- **What the exercise asks**
Beginning at the line containing "ATOM 44 N N" in the material below and ending at the line containing "ATOM 49 N N", return each line exactly and add nothing.
++++++
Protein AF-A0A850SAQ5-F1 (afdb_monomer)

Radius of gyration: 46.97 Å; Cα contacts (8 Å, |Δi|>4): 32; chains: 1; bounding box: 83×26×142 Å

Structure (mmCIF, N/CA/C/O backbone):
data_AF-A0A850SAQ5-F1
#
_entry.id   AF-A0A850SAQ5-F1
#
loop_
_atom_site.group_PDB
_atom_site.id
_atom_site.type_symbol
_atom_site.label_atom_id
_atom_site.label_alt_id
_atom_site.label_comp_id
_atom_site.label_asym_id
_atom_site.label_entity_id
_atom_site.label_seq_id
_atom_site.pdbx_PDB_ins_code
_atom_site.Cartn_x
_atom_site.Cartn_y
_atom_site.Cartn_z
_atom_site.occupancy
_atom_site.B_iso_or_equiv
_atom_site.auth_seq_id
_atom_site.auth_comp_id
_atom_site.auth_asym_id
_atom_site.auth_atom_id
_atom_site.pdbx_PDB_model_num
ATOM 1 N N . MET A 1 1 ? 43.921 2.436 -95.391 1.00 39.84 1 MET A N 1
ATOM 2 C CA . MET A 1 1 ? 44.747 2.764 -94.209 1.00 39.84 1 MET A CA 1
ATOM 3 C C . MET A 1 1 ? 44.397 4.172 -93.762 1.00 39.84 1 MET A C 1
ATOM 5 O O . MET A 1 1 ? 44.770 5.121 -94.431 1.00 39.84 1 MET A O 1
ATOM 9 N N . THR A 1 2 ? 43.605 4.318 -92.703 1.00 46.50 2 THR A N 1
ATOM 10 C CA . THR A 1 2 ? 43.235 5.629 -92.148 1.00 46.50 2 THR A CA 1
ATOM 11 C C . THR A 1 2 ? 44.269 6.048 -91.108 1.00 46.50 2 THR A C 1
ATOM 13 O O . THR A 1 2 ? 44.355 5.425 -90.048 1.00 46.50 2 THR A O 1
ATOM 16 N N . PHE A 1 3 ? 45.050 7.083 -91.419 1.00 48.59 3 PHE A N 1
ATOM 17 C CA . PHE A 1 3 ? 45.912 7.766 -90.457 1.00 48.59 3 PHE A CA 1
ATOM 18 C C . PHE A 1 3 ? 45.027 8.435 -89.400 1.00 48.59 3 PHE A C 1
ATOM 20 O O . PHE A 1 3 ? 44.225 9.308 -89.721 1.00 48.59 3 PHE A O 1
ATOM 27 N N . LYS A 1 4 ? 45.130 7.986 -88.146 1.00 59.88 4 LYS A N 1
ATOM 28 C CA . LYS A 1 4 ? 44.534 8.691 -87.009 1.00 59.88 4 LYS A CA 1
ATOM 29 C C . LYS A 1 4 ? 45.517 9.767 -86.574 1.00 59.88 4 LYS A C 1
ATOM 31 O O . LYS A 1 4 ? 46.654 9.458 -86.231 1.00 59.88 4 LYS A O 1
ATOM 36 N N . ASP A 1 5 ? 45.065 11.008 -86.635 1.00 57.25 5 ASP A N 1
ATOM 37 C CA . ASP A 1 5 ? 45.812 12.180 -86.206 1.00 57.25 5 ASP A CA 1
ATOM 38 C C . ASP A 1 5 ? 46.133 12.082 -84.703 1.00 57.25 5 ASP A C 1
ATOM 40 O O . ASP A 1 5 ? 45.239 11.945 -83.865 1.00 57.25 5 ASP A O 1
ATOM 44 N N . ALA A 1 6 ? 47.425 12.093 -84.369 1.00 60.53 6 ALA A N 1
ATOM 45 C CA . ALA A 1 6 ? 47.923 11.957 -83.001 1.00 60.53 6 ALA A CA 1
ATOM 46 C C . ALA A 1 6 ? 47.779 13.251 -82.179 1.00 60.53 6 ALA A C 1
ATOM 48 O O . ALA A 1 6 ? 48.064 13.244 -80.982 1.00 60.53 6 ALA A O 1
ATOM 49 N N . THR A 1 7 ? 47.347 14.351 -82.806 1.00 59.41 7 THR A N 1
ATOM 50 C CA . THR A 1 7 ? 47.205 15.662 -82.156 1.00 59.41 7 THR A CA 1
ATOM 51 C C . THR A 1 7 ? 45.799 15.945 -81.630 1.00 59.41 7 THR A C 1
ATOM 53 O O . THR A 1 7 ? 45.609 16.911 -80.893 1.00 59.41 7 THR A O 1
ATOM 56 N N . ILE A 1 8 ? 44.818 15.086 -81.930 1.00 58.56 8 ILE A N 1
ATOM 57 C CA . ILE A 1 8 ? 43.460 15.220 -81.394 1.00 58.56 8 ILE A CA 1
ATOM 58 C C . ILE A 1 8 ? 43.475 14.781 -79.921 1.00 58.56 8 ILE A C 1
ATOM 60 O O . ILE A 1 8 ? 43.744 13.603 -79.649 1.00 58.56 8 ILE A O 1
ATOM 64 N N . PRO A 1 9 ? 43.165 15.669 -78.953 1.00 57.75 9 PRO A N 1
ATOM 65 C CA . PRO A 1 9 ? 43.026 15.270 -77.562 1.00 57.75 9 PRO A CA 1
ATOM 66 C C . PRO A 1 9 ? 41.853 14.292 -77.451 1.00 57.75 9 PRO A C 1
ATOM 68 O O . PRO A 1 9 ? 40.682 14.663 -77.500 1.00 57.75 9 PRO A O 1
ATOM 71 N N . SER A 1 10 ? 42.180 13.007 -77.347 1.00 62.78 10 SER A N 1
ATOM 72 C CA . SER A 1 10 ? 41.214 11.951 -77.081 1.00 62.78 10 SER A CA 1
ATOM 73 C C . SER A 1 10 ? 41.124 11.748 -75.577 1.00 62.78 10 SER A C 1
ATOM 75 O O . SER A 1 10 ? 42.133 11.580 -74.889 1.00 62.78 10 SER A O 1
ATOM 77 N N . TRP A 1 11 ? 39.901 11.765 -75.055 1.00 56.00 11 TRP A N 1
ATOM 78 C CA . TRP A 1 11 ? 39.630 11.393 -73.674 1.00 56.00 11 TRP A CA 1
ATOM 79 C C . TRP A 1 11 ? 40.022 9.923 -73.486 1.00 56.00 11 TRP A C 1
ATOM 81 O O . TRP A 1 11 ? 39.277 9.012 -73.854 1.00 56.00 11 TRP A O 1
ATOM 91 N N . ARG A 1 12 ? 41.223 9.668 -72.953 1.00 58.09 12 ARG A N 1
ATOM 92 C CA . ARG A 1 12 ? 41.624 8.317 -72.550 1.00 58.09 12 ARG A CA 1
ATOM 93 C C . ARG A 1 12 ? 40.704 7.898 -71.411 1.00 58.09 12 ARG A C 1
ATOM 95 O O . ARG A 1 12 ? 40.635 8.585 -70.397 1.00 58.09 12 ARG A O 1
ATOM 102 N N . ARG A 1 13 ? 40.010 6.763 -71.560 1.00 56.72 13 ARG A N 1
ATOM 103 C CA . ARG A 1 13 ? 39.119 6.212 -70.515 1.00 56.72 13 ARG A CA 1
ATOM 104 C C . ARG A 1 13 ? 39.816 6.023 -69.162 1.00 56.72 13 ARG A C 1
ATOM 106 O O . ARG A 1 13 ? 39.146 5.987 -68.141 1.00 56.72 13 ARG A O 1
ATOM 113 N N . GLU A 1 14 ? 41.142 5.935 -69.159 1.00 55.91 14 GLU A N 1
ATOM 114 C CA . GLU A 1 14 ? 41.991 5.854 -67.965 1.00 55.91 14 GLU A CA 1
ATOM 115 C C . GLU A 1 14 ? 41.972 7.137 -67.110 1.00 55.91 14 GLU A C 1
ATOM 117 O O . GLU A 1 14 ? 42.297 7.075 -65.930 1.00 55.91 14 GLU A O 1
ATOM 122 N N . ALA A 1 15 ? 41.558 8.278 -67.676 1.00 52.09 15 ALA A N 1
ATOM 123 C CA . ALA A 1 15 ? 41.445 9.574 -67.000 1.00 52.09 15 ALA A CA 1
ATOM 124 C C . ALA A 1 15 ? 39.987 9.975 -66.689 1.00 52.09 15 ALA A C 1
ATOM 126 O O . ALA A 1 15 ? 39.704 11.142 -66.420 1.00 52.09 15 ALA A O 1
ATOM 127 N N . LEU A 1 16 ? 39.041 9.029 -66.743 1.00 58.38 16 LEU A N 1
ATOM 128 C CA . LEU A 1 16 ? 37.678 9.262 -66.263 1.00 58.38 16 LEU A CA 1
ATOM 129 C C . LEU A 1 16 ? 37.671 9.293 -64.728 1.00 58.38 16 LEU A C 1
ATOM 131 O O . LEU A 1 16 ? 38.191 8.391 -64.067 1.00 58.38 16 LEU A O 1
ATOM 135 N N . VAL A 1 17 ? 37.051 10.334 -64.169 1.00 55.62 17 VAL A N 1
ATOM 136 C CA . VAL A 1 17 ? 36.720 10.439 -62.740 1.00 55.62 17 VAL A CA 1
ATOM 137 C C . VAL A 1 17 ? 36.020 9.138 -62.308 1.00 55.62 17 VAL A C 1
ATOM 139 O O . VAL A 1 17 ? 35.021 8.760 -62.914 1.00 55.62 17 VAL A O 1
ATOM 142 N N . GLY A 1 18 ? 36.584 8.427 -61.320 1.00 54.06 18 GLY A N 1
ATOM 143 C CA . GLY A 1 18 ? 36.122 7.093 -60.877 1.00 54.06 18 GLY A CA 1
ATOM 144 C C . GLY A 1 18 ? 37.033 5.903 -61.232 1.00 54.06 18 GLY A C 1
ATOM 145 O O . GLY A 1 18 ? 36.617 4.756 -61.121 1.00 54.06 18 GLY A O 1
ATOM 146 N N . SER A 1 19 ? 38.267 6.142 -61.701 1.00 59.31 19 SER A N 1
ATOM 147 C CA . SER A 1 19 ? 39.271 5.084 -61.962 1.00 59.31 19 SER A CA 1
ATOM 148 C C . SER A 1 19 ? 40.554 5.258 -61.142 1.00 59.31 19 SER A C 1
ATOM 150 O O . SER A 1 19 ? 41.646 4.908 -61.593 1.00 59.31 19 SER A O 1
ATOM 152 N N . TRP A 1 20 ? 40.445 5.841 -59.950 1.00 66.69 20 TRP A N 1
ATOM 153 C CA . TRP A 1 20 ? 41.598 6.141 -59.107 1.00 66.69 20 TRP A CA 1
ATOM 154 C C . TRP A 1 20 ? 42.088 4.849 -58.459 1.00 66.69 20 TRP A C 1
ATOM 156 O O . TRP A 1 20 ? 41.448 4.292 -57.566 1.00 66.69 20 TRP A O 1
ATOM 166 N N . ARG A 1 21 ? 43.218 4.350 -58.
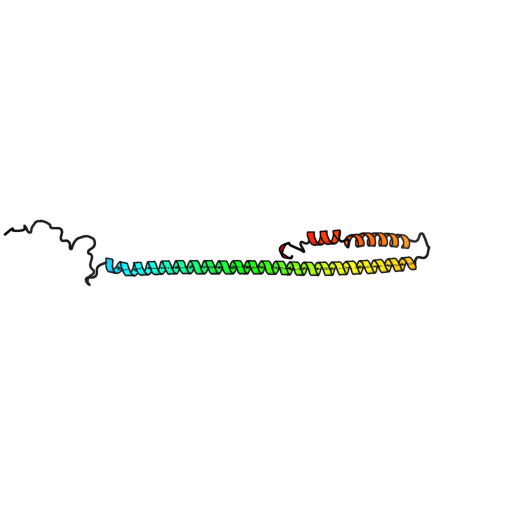958 1.00 69.81 21 ARG A N 1
ATOM 167 C CA . ARG A 1 21 ? 43.884 3.170 -58.414 1.00 69.81 21 ARG A CA 1
ATOM 168 C C . ARG A 1 21 ? 45.011 3.589 -57.490 1.00 69.81 21 ARG A C 1
ATOM 170 O O . ARG A 1 21 ? 45.735 4.544 -57.770 1.00 69.81 21 ARG A O 1
ATOM 177 N N . ASP A 1 22 ? 45.172 2.858 -56.401 1.00 74.38 22 ASP A N 1
ATOM 178 C CA . ASP A 1 22 ? 46.336 3.010 -55.547 1.00 74.38 22 ASP A CA 1
ATOM 179 C C . ASP A 1 22 ? 47.612 2.498 -56.248 1.00 74.38 22 ASP A C 1
ATOM 181 O O . ASP A 1 22 ? 47.582 1.885 -57.320 1.00 74.38 22 ASP A O 1
ATOM 185 N N . ARG A 1 23 ? 48.772 2.713 -55.616 1.00 72.50 23 ARG A N 1
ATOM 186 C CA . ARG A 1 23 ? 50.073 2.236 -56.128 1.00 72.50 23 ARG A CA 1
++++++
- **Response below**
ATOM 44 N N . ALA A 1 6 ? 47.425 12.093 -84.369 1.00 60.53 6 ALA A N 1
ATOM 45 C CA . ALA A 1 6 ? 47.923 11.957 -83.001 1.00 60.53 6 ALA A CA 1
ATOM 46 C C . ALA A 1 6 ? 47.779 13.251 -82.179 1.00 60.53 6 ALA A C 1
ATOM 48 O O . ALA A 1 6 ? 48.064 13.244 -80.982 1.00 60.53 6 ALA A O 1
ATOM 49 N N . THR A 1 7 ? 47.347 14.351 -82.806 1.00 59.41 7 THR A N 1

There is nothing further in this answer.